High-Performance, Billion-Scale Similarity Search

Author: Pat Lasserre

In Part 1 of this series, we introduced the concept of embedding vectors. In Part 2, we discussed how embedding vectors can be used in similarity search applications to provide personalized customer recommendations, which in turn create a better customer experience.

In this third and final part of this blog series, we will discuss the approximate nearest neighbor (ANN) algorithm. We will present how ANN can be used to address the billion-scale similarity search problem that many large e-commerce and social media companies are faced with. Those companies have massive databases that are growing by the day.

We will also introduce a new technology that efficiently handles the billion-scale similarity search problem and does so with low latency, which is critical for many online applications

Scaling k-NN

As mentioned in Part 2, the conventional way of finding nearest neighbors is to do an exhaustive search of the database, where every point in the dataset is compared to every other point. Exhaustive search does not scale well, however, and it becomes impractical with billion-scale datasets because it would be too slow.

A better approach would be to first do a quick filter to find a subset of the candidates that have a high probability of being the nearest neighbors. That is what the approximate nearest neighbor (ANN) algorithm does, and in doing so it trades off a slight amount of quality of results for a large performance gain and also provides a way to scale nearest neighbor search.

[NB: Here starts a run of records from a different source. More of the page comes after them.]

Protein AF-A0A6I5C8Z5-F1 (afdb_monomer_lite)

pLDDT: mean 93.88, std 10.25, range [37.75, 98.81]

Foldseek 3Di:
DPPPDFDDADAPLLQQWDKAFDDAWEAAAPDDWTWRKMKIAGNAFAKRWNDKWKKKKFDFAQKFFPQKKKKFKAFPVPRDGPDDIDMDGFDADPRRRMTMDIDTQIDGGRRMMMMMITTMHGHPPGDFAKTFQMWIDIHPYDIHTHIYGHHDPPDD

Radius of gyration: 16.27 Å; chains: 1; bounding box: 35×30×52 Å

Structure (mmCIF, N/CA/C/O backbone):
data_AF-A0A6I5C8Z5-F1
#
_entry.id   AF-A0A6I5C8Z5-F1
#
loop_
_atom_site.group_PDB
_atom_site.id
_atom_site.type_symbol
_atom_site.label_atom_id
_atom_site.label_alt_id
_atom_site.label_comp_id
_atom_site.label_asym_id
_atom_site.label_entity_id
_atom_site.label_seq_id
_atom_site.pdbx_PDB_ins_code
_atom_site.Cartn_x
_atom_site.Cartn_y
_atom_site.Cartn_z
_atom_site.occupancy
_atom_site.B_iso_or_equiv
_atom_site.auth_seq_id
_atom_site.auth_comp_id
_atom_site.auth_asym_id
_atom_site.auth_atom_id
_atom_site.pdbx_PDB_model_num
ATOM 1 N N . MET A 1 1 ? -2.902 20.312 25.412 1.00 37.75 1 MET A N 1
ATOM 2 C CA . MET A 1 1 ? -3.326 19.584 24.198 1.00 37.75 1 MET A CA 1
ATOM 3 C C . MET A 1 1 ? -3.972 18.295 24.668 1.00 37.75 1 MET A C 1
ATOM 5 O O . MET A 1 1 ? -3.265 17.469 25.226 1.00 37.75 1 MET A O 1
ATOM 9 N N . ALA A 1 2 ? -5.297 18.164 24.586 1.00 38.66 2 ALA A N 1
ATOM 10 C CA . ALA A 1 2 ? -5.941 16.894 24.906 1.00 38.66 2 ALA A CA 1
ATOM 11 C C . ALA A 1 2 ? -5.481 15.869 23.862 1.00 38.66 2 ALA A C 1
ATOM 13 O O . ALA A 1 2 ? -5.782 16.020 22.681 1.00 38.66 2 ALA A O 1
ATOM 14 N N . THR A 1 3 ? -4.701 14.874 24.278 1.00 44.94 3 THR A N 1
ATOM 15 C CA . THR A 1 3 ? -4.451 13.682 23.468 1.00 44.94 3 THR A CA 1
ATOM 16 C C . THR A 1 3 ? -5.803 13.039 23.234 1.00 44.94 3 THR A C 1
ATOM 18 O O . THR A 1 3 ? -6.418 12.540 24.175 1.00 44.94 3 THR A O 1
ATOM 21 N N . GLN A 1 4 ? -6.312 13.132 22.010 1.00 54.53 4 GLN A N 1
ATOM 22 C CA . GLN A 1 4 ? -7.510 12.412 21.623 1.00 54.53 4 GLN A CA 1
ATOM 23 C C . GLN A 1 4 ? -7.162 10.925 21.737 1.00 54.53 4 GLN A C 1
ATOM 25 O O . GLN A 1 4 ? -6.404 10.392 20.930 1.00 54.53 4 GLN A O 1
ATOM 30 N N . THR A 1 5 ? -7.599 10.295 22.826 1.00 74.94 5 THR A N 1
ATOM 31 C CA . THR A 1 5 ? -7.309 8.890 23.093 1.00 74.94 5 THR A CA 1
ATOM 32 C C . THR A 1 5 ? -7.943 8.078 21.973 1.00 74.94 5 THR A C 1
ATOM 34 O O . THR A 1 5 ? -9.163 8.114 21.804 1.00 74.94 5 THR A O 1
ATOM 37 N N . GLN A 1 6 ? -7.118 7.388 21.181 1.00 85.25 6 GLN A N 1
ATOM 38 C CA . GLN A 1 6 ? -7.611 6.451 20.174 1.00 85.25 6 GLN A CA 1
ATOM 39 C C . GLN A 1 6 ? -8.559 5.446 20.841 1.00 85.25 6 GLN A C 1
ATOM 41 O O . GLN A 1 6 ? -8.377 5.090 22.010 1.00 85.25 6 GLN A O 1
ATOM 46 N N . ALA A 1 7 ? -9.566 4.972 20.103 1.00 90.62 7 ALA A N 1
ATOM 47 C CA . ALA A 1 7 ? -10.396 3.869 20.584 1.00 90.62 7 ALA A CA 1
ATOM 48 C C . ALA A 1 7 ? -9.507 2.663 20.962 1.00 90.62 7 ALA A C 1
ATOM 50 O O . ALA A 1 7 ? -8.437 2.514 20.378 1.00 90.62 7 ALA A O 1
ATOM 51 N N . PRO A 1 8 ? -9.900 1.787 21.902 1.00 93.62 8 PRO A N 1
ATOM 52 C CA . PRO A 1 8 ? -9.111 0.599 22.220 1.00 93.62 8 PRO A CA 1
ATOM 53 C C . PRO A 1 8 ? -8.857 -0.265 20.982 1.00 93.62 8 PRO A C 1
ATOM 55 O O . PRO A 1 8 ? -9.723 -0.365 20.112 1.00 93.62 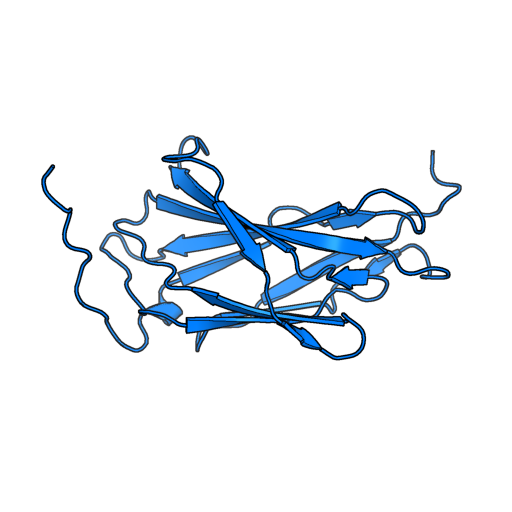8 PRO A O 1
ATOM 58 N N . VAL A 1 9 ? -7.695 -0.920 20.929 1.00 96.06 9 VAL A N 1
ATOM 59 C CA . VAL A 1 9 ? -7.400 -1.915 19.891 1.00 96.06 9 VAL A CA 1
ATOM 60 C C . VAL A 1 9 ? -8.446 -3.027 19.944 1.00 96.06 9 VAL A C 1
ATOM 62 O O . VAL A 1 9 ? -8.737 -3.584 21.004 1.00 96.06 9 VAL A O 1
ATOM 65 N N . GLN A 1 10 ? -9.008 -3.348 18.784 1.00 93.88 10 GLN A N 1
ATOM 66 C CA . GLN A 1 10 ? -9.982 -4.410 18.590 1.00 93.88 10 GLN A CA 1
ATOM 67 C C . GLN A 1 10 ? -9.413 -5.418 17.586 1.00 93.88 10 GLN A C 1
ATOM 69 O O . GLN A 1 10 ? -9.425 -5.137 16.381 1.00 93.88 10 GLN A O 1
ATOM 74 N N . PRO A 1 11 ? -8.930 -6.586 18.051 1.00 91.81 11 PRO A N 1
ATOM 75 C CA . PRO A 1 11 ? -8.449 -7.645 17.169 1.00 91.81 11 PRO A CA 1
ATOM 76 C C . PRO A 1 11 ? -9.489 -8.021 16.107 1.00 91.81 11 PRO A C 1
ATOM 78 O O . PRO A 1 11 ? -10.673 -8.174 16.417 1.00 91.81 11 PRO A O 1
ATOM 81 N N . GLY A 1 12 ? -9.058 -8.161 14.853 1.00 90.75 12 GLY A N 1
ATOM 82 C CA . GLY A 1 12 ? -9.930 -8.496 13.729 1.00 90.75 12 GLY A CA 1
ATOM 83 C C . GLY A 1 12 ? -10.717 -7.309 13.166 1.00 90.75 12 GLY A C 1
ATOM 84 O O . GLY A 1 12 ? -11.490 -7.495 12.221 1.00 90.75 12 GLY A O 1
ATOM 85 N N . SER A 1 13 ? -10.558 -6.097 13.711 1.00 94.25 13 SER A N 1
ATOM 86 C CA . SER A 1 13 ? -11.217 -4.904 13.169 1.00 94.25 13 SER A CA 1
ATOM 87 C C . SER A 1 13 ? -10.659 -4.476 11.810 1.00 94.25 13 SER A C 1
ATOM 89 O O . SER A 1 13 ? -11.354 -3.770 11.083 1.00 94.25 13 SER A O 1
ATOM 91 N N . GLU A 1 14 ? -9.499 -4.993 11.394 1.00 93.00 14 GLU A N 1
ATOM 92 C CA . GLU A 1 14 ? -8.975 -4.848 10.036 1.00 93.00 14 GLU A CA 1
ATOM 93 C C . GLU A 1 14 ? -9.936 -5.406 8.972 1.00 93.00 14 GLU A C 1
ATOM 95 O O . GLU A 1 14 ? -9.958 -4.919 7.847 1.00 93.00 14 GLU A O 1
ATOM 100 N N . ASN A 1 15 ? -10.827 -6.338 9.332 1.00 95.50 15 ASN A N 1
ATOM 101 C CA . ASN A 1 15 ? -11.883 -6.837 8.440 1.00 95.50 15 ASN A CA 1
ATOM 102 C C . ASN A 1 15 ? -12.981 -5.802 8.141 1.00 95.50 15 ASN A C 1
ATOM 104 O O . ASN A 1 15 ? -13.803 -6.016 7.253 1.00 95.50 15 ASN A O 1
ATOM 108 N N . LYS A 1 16 ? -13.020 -4.690 8.886 1.00 96.75 16 LYS A N 1
ATOM 109 C CA . LYS A 1 16 ? -13.914 -3.550 8.637 1.00 96.75 16 LYS A CA 1
ATOM 110 C C . LYS A 1 16 ? -13.270 -2.510 7.717 1.00 96.75 16 LYS A C 1
ATOM 112 O O . LYS A 1 16 ? -13.933 -1.526 7.380 1.00 96.75 16 LYS A O 1
ATOM 117 N N . LEU A 1 17 ? -12.011 -2.706 7.322 1.00 96.88 17 LEU A N 1
ATOM 118 C CA . LEU A 1 17 ? -11.315 -1.825 6.397 1.00 96.88 17 LEU A CA 1
ATOM 119 C C . LEU A 1 17 ? -11.728 -2.134 4.959 1.00 96.88 17 LEU A C 1
ATOM 121 O O . LEU A 1 17 ? -11.734 -3.283 4.519 1.00 96.88 17 LEU A O 1
ATOM 125 N N . TYR A 1 18 ? -12.030 -1.083 4.211 1.00 97.00 18 TYR A N 1
ATOM 126 C CA . TYR A 1 18 ? -12.129 -1.126 2.765 1.00 97.00 18 TYR A CA 1
ATOM 127 C C . TYR A 1 18 ? -10.805 -0.657 2.168 1.00 97.00 18 TYR A C 1
ATOM 129 O O . TYR A 1 18 ? -10.323 0.435 2.471 1.00 97.00 18 TYR A O 1
ATOM 137 N N . ILE A 1 19 ? -10.216 -1.509 1.335 1.00 97.94 19 ILE A N 1
ATOM 138 C CA . ILE A 1 19 ? -8.892 -1.311 0.750 1.00 97.94 19 ILE A CA 1
ATOM 139 C C . ILE A 1 19 ? -9.080 -1.120 -0.749 1.00 97.94 19 ILE A C 1
ATOM 141 O O . ILE A 1 19 ? -9.724 -1.941 -1.404 1.00 97.94 19 ILE A O 1
ATOM 145 N N . LEU A 1 20 ? -8.502 -0.062 -1.307 1.00 96.56 20 LEU A N 1
ATOM 146 C CA . LEU A 1 20 ? -8.549 0.188 -2.745 1.00 96.56 20 LEU A CA 1
ATOM 147 C C . LEU A 1 20 ? -7.216 0.704 -3.262 1.00 96.56 20 LEU A C 1
ATOM 149 O O . LEU A 1 20 ? -6.533 1.463 -2.586 1.00 96.56 20 LEU A O 1
ATOM 153 N N . GLN A 1 21 ? -6.873 0.333 -4.490 1.00 98.12 21 GLN A N 1
ATOM 154 C CA . GLN A 1 21 ? -5.835 1.038 -5.226 1.00 98.12 21 GLN A CA 1
ATOM 155 C C . GLN A 1 21 ? -6.435 2.303 -5.844 1.00 98.12 21 GLN A C 1
ATOM 157 O O . GLN A 1 21 ? -7.494 2.241 -6.475 1.0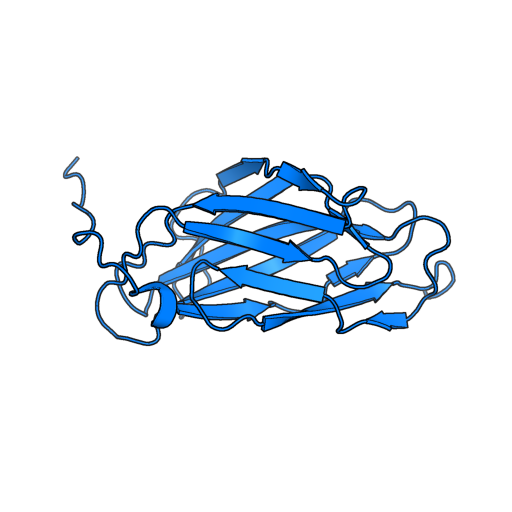0 98.12 21 GLN A O 1
ATOM 162 N N . GLN A 1 22 ? -5.757 3.434 -5.677 1.00 94.94 22 GLN A N 1
ATOM 163 C CA . GLN A 1 22 ? -6.128 4.688 -6.316 1.00 94.94 22 GLN A CA 1
ATOM 164 C C . GLN A 1 22 ? -5.398 4.803 -7.655 1.00 94.94 22 GLN A C 1
ATOM 166 O O . GLN A 1 22 ? -4.179 4.941 -7.695 1.00 94.94 22 GLN A O 1
ATOM 171 N N . GLY A 1 23 ? -6.156 4.743 -8.751 1.00 94.00 23 GLY A N 1
ATOM 172 C CA . GLY A 1 23 ? -5.592 4.751 -10.102 1.00 94.00 23 GLY A CA 1
ATOM 173 C C . GLY A 1 23 ? -4.795 3.486 -10.435 1.00 94.00 23 GLY A C 1
ATOM 174 O O . GLY A 1 23 ? -4.763 2.519 -9.672 1.00 94.00 23 GLY A O 1
ATOM 175 N N . ILE A 1 24 ? -4.179 3.476 -11.613 1.00 95.62 24 ILE A N 1
ATOM 176 C CA . ILE A 1 24 ? -3.128 2.515 -11.962 1.00 95.62 24 ILE A CA 1
ATOM 177 C C . ILE A 1 24 ? -1.792 3.240 -11.854 1.00 95.62 24 ILE A C 1
ATOM 179 O O . ILE A 1 24 ? -1.723 4.420 -12.183 1.00 95.62 24 ILE A O 1
ATOM 183 N N . VAL A 1 25 ? -0.755 2.558 -11.373 1.00 97.38 25 VAL A N 1
ATOM 184 C CA . VAL A 1 25 ? 0.594 3.125 -11.456 1.00 97.38 25 VAL A CA 1
ATOM 185 C C . VAL A 1 25 ? 1.111 2.943 -12.877 1.00 97.38 25 VAL A C 1
ATOM 187 O O . VAL A 1 25 ? 0.951 1.860 -13.443 1.00 97.38 25 VAL A O 1
ATOM 190 N N . GLU A 1 26 ? 1.694 3.986 -13.449 1.00 97.00 26 GLU A N 1
ATOM 191 C CA . GLU A 1 26 ? 2.280 3.975 -14.788 1.00 97.00 26 GLU A CA 1
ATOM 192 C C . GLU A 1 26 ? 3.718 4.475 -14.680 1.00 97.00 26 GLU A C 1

Narrowing the Search Problem with Clusters

One important tool that the ANN algorithm uses is clustering, where similar items are grouped into clusters. Figure 1 below shows an example of how a dataset could be grouped into different clusters of similar items.

Figure 1 Example of dataset grouped into clusters of similar items.

Once a dataset has been grouped into clusters of similar items, a quick filter can be performed by comparing the query vector to the centroids of each cluster.

The centroid of a cluster is the mean of the values of the data in that particular cluster. Only the data items from the closet clusters are then sent on to the next stage of the similarity search pipeline. This significantly reduces the number of items that need to be compared against.

This technique is called an approximate nearest neighbor search since only a subset of the original dataset is being sent to the next stage of the search, and thus it is not 100 percent accurate. The results are still very accurate, however, because there is a high probability that the nearest neighbors will be among the filtered set since they came from the clusters closet to the query.

Recall

One way to gauge the accuracy of an ANN search is to measure recall. There are a few different ways to measure recall, one of which is recall@R, which is defined as the fraction of queries where the actual nearest neighbor is ranked in the first R results. For example, recall@100 checks to see if the actual nearest neighbor is within the first 100 results returned.

Latency

Latency is one of the key performance metrics for ANN solutions. Some ANN algorithms present latency numbers based off of batched requests. While batching is a good way to queue up requests if the overall system latency requirement is less critical, for many real-world online applications, having the lowest latency possible is critical. In those cases, requests are processed one-by-one and the latency numbers are presented on a query-by-query basis.

Gemini APU — Millisecond Query-by-Query Latency

Providing low latency with high recall for query-by-query searches on billion-scale datasets is a difficult task. That said, GSI Technology recently published a paper that presented strong results for the DEEP1B dataset.

In that paper, we introduce the Gemini® Associative Processing Unit (APU) and present the Gemini APU’s role in an Approximate Nearest Neighbor (ANN) similarity search pipeline. We also present latency and recall numbers for query-by-query ANN searches on the DEEP1B dataset. DEEP1B is a public dataset consisting of 1 billion, 96-dimensional vectors with each dimension being a 32-bit floating point (FP32) number.

The DEEP 1B dataset test with 4 Gemini APU boards running at 400 MHz delivered query-by-query latency performance results of 1.25 milliseconds with recall@160 of 92.5% in a 1U form factor. To our knowledge, this is the first published record of near 1 millisecond latency in such a low form factor with this level of accuracy on such a large dataset for query-by-query search.

Conclusion

In this three part series, we showed examples of companies leveraging word2vec-like models to learn embeddings. They use those embeddings as part of a similarity search pipeline in order to provide personalized recommendations for their customers, ultimately gaining customer loyalty.

We discussed the approximate nearest neighbor (ANN) algorithm and how it can be used to address the billion-scale similarity search problem that many large e-commerce and social media companies are faced with.

Finally, we presented the Gemini APU which serves as the cornerstone of an ANN similarity search solution that addresses the billion-scale similarity search problem and does so with query-by-query latency of around one millisecond. This means that the Gemini APU is well-equipped for the many online applications where low latency is critical.